Thursday, October 10

The study explains Earth’s continental crust’s low iron content 2023

New research suggests that the iron-depleted, oxidized chemistry typical of the Earth’s continental crust did not result from the crystallization of the mineral garnet, as was widely believed in 2018.

The low iron content of Earth’s continental crust in comparison to oceanic crust caused the continents to be less compact and more buoyant, causing continental plates to reside higher atop the planet’s mantle than oceanic plates and making terrestrial life possible.

The disparity in density and buoyancy was discovered to be a major factor in why continents have dry land and oceanic crusts are submerged, as well as why continental plates always come out on top when colliding with oceanic plates at subduction zones, where one edge of a crustal plate is forced sideways and downward into the mantle below another plate.

Earth’s continental crust is less solid and more buoyant than oceanic crust, allowing terrestrial life to exist.
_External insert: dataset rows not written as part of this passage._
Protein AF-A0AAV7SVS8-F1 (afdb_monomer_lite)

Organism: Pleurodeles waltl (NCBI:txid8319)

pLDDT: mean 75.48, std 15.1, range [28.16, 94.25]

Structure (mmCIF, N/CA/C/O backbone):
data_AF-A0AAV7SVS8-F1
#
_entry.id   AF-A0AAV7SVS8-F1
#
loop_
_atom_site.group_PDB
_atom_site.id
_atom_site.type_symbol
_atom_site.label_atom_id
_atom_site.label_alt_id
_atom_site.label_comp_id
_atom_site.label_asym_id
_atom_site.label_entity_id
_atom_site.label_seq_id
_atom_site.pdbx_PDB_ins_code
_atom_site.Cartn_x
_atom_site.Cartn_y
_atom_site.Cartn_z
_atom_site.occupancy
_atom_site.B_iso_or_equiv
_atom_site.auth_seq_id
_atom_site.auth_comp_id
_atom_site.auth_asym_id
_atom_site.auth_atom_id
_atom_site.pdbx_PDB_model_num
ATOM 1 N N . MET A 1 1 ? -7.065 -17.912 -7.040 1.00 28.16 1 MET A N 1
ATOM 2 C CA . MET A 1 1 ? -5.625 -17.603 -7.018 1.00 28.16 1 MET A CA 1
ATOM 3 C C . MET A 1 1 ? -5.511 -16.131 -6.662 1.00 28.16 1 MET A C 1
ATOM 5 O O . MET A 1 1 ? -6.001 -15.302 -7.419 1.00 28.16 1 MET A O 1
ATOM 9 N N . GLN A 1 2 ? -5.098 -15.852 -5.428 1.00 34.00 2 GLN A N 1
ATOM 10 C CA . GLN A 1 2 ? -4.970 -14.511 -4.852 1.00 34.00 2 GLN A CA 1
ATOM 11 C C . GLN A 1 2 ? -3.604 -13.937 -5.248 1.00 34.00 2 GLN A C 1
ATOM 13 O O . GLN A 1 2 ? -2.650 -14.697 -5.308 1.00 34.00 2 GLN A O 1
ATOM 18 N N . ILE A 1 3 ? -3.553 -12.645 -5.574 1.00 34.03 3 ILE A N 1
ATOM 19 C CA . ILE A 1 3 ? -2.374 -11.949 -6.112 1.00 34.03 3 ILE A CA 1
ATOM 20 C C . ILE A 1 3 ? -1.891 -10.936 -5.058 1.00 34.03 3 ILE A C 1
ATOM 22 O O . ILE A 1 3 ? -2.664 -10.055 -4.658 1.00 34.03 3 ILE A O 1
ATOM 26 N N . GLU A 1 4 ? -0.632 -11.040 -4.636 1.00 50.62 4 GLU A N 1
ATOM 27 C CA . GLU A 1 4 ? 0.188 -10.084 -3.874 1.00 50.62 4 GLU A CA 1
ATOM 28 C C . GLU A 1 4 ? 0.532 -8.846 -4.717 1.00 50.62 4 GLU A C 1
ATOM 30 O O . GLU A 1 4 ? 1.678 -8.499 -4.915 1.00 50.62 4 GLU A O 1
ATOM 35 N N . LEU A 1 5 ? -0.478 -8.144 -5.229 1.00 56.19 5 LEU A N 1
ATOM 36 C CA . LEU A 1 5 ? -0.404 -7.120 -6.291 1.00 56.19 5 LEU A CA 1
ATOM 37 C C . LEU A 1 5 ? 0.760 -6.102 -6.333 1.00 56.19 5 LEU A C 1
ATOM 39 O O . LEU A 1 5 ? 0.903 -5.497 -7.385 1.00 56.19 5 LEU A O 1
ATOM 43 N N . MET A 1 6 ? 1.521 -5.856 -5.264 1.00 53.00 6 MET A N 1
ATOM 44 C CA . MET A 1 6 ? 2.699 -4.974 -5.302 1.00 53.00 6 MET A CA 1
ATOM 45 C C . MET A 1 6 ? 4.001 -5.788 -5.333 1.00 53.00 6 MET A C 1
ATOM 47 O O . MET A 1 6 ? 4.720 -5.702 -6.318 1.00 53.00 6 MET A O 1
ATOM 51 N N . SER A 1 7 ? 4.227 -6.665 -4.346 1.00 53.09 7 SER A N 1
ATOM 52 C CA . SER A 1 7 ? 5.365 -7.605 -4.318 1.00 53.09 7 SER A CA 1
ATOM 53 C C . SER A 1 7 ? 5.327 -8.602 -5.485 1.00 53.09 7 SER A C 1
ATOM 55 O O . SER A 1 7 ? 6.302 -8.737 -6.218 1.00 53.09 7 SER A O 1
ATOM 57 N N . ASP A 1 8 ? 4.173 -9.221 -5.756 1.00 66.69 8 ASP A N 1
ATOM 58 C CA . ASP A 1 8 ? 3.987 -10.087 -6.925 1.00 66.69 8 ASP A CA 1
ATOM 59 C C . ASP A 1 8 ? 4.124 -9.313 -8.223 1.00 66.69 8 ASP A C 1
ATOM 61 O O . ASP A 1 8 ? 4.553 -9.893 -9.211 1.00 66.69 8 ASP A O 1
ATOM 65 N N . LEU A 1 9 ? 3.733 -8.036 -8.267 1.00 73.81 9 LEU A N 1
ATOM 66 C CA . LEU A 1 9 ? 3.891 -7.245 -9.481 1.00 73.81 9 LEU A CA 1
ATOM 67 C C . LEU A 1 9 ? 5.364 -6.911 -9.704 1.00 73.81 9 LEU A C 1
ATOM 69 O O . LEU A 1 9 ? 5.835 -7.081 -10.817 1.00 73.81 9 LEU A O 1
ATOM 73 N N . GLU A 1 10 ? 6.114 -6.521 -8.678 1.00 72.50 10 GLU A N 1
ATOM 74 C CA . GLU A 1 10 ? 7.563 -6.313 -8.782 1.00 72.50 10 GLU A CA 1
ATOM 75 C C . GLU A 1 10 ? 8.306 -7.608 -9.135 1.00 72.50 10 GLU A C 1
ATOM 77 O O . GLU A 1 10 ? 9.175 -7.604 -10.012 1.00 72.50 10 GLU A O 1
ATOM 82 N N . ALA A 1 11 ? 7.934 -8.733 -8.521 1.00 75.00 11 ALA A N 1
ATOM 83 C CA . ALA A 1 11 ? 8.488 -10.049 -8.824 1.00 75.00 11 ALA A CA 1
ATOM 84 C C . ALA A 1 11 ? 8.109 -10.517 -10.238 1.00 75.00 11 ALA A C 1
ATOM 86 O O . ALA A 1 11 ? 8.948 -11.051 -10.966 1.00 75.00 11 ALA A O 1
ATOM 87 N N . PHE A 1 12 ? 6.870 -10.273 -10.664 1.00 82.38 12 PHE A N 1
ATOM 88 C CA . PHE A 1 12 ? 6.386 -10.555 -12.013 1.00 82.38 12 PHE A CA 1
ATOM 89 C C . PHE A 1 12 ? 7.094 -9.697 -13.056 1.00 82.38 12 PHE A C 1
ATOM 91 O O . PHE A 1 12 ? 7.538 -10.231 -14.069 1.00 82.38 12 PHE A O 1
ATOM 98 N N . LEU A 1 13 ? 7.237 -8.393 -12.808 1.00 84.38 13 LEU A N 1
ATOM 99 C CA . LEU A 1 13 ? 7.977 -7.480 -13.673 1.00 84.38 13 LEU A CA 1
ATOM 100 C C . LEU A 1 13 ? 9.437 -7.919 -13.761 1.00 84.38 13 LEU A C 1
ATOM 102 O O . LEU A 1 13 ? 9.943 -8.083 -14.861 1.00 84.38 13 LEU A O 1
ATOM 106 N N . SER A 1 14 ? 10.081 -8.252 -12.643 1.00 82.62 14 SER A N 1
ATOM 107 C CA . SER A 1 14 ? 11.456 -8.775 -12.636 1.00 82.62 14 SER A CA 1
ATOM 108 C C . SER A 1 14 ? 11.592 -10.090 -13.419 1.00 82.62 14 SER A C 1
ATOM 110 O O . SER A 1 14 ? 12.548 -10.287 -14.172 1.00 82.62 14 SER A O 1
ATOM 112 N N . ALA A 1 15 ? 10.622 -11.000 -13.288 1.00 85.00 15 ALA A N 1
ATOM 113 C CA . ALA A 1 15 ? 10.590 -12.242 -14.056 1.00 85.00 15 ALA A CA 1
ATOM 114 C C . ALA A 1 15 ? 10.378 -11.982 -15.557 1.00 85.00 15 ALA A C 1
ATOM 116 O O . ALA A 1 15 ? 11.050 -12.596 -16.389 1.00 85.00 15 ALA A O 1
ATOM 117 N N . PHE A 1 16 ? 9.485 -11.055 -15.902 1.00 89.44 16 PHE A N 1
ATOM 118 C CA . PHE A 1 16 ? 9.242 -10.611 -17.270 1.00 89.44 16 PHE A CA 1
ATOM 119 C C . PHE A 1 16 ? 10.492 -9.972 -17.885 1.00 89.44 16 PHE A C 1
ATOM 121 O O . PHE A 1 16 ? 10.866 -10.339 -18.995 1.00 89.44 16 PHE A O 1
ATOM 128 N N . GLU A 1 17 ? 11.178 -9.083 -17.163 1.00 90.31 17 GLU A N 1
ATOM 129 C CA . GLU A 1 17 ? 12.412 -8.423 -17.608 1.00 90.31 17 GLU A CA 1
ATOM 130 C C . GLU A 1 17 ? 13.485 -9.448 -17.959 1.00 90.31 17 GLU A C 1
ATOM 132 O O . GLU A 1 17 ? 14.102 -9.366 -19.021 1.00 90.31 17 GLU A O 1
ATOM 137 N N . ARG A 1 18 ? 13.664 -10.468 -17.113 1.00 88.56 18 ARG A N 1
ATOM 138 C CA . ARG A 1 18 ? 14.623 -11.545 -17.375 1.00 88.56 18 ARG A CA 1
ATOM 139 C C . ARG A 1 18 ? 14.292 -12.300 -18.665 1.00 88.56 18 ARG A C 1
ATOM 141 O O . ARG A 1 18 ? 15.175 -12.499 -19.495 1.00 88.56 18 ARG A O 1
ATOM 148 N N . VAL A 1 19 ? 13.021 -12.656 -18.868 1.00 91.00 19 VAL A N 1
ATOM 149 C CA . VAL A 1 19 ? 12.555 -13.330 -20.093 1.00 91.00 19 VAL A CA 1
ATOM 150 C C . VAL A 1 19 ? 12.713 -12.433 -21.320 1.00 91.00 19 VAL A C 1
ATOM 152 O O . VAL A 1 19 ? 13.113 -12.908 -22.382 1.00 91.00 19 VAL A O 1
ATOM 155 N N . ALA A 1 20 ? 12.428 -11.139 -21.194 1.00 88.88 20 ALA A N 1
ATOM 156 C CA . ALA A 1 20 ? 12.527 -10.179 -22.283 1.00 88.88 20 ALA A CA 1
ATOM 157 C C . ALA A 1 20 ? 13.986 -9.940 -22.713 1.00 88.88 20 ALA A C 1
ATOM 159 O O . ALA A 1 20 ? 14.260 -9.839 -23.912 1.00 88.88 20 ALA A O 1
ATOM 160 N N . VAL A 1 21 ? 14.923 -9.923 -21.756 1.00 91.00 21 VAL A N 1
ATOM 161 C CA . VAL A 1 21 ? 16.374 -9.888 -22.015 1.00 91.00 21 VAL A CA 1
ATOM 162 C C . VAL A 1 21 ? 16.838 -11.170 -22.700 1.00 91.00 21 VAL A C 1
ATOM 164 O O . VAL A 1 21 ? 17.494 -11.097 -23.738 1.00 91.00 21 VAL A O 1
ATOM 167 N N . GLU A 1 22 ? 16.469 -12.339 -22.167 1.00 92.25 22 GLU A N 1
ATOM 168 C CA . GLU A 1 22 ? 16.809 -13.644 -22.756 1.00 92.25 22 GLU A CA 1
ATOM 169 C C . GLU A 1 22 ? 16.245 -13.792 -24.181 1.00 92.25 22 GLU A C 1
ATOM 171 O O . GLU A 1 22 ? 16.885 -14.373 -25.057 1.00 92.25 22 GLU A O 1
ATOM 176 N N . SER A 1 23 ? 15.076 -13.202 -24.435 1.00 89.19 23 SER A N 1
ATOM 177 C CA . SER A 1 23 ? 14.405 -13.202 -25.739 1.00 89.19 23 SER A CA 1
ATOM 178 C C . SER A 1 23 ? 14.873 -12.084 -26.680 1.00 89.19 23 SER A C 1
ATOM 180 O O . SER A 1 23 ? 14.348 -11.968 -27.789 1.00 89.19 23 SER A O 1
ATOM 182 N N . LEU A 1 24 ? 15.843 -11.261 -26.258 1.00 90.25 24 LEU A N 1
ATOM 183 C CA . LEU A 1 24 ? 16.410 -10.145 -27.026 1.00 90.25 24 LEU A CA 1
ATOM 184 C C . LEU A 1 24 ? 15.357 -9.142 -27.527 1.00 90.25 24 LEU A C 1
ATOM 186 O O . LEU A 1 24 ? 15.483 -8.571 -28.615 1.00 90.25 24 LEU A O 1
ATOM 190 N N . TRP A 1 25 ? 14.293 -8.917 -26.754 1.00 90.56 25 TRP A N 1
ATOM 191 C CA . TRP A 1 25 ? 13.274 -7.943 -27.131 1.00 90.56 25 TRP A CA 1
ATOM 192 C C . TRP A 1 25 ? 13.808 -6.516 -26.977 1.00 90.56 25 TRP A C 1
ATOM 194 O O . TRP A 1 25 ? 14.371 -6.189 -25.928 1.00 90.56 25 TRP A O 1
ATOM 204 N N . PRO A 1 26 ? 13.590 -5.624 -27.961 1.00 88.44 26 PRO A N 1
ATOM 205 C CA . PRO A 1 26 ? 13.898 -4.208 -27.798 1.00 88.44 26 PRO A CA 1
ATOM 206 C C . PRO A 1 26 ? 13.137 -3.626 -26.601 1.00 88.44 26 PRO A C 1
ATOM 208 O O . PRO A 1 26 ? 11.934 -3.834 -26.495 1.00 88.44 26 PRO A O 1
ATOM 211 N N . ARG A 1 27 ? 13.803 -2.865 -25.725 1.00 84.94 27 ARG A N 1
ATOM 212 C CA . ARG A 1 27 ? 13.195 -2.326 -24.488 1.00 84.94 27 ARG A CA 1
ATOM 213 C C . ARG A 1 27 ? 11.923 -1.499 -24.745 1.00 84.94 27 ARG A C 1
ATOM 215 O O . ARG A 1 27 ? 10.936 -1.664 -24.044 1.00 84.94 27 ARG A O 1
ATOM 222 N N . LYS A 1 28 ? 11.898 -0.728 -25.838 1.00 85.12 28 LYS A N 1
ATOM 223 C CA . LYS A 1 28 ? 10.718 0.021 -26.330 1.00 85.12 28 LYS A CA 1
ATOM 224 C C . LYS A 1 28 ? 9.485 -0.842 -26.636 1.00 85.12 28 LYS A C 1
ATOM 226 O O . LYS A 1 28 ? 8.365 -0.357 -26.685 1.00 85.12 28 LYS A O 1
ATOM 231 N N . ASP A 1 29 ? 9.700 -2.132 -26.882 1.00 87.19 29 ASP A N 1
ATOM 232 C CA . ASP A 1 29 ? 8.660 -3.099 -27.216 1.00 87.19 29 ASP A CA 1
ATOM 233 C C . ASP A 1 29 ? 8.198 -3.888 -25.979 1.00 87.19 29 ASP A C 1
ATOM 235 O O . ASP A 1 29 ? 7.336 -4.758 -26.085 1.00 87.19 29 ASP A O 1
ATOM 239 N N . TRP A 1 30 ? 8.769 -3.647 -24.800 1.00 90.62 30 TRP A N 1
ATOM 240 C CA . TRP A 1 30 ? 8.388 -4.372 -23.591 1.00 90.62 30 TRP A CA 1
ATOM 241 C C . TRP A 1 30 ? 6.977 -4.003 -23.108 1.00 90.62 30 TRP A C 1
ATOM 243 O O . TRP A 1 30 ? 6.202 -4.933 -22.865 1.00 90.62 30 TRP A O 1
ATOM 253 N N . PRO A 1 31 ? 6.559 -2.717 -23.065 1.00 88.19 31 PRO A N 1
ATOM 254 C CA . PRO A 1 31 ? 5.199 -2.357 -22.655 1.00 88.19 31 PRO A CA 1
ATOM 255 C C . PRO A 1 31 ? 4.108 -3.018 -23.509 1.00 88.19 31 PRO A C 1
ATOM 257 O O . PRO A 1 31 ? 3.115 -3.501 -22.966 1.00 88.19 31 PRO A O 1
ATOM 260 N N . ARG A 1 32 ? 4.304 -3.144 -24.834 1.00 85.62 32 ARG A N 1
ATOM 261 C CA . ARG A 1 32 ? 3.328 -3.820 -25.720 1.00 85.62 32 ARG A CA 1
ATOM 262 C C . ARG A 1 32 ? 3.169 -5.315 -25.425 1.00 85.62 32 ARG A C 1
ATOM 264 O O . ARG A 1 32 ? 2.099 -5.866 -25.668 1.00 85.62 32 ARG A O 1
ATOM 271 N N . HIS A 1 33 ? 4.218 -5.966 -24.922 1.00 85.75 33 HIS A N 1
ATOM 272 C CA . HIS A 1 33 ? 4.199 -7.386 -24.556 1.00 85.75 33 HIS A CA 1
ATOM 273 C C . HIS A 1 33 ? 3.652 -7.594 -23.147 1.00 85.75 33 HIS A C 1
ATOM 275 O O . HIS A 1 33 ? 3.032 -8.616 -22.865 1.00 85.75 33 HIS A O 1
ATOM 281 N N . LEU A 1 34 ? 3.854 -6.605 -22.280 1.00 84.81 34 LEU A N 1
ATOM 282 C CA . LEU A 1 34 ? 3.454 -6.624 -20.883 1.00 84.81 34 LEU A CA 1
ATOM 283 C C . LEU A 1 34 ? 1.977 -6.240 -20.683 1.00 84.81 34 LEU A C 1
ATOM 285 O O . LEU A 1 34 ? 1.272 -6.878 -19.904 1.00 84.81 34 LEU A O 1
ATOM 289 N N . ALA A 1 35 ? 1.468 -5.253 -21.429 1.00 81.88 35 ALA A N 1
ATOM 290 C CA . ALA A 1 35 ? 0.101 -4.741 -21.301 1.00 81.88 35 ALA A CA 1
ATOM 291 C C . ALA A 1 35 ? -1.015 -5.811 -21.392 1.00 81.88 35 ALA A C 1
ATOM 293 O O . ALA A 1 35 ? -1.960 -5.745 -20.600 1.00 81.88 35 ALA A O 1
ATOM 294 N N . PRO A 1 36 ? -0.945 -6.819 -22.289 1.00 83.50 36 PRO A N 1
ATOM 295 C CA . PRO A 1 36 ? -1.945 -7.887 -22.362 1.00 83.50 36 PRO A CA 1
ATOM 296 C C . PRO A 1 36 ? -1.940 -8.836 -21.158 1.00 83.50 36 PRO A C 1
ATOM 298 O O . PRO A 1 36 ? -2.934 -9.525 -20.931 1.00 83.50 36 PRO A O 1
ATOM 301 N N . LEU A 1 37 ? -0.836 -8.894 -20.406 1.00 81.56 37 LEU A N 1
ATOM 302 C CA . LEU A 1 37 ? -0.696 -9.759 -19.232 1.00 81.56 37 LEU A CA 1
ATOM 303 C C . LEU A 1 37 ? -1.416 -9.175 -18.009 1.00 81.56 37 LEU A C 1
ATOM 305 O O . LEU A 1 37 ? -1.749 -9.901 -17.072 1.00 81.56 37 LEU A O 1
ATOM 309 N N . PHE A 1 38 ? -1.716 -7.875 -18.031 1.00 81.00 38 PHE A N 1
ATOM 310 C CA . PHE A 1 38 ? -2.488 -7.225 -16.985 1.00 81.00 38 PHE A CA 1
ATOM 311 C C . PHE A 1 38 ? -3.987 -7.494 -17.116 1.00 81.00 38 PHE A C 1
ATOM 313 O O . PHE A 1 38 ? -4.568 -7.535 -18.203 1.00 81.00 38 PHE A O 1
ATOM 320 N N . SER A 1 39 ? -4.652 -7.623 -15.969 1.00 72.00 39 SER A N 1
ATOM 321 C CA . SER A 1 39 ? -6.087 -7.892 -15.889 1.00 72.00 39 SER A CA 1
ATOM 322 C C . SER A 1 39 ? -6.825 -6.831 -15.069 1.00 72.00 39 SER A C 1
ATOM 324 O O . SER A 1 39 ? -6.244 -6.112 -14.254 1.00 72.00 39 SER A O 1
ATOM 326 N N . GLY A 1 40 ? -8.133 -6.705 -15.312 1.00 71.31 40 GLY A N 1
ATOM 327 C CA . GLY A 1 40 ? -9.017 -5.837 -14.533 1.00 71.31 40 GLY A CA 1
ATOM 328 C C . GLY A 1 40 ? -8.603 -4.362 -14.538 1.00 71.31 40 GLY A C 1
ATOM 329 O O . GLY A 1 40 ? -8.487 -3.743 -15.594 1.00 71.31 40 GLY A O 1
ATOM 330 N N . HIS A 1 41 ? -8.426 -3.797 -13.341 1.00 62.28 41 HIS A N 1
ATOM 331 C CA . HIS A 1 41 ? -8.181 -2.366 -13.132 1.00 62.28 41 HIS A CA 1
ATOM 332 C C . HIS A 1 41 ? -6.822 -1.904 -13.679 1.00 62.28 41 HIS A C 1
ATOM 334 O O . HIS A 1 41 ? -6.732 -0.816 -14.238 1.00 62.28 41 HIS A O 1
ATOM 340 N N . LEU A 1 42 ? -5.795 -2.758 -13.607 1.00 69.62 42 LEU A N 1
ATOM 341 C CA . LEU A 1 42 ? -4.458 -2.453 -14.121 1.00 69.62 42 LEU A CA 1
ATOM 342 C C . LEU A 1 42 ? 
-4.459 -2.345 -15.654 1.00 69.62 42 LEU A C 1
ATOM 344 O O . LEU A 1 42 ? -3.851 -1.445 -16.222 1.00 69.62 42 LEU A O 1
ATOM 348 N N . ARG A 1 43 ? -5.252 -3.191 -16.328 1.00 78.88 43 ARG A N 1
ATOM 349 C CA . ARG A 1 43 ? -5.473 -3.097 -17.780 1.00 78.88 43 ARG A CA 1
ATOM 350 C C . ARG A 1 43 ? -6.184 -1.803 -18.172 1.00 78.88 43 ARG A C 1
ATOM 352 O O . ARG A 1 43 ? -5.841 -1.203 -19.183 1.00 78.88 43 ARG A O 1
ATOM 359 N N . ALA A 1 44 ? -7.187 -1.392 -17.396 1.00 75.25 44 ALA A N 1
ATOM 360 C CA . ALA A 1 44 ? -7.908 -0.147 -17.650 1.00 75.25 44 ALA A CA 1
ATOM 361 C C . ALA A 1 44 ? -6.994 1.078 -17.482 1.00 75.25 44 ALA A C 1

This study from the Smithsonian’s National Museum of Natural History, US, and published in the journal Science, stated that the findings deepened understanding of the Earth’s crust by testing and ultimately refuting a popular theory regarding why the continental crust is lower in iron and more oxidized than the oceanic crust.

Elizabeth Cottrell, a research geologist and curator of rocks at the Smithsonian National Museum of Natural History, stated that a particular facet of the garnet explanation did not set well with her.

“You need high pressures to make garnet stable, and you find this low-iron magma in places where the crust isn’t that thick, so the pressure isn’t super high,” she explained.

Cottrell and her collaborators set out to verify the garnet explanation in 2018. Utilizing a combination of piston-cylinder presses and a heating assembly encircling the rock sample, the researchers were able to replicate the extremely high pressures and temperatures found beneath volcanoes.

Cottrell and his colleagues produced garnet samples from molten rock inside the piston-cylinder press in 13 separate experiments. The experimental pressures ranged from 1.5 to 3 gigapascals, which is roughly 8,000 times greater than the pressure inside a beverage can. Rock-melting temperatures ranged between 950 and 1,230 degrees Celsius.

Terrestrial life exists because continental crust is less solid and buoyant than oceanic crust.

Next, the team gathered garnets from the Smithsonian’s National Rock Collection and from other researchers around the globe that had already been analyzed for their oxidized and unoxidized iron concentrations. These samples would be utilized for the objectives of calibration.

Using X-ray absorption spectroscopy, which disclosed the structure and composition of materials based on how they absorbed X-rays, the authors of the study determined the concentrations of oxidized and unoxidized iron in the grown garnet samples. This was accomplished at the Argonne National Laboratory in Illinois, which is part of the US Department of Energy.

These studies revealed that the garnets did not contain enough unoxidized iron from the rock samples to account for the levels of iron-depletion and oxidation present in the magmas that comprise the Earth’s continental crust.

“These results render the garnet crystallization model a highly improbable explanation for why magmas from continental arc volcanoes are oxidized and iron-depleted,” Cottrell stated.

“It is more likely that conditions in the Earth’s mantle beneath the continental crust are causing these oxidized conditions,” Cottrell explained.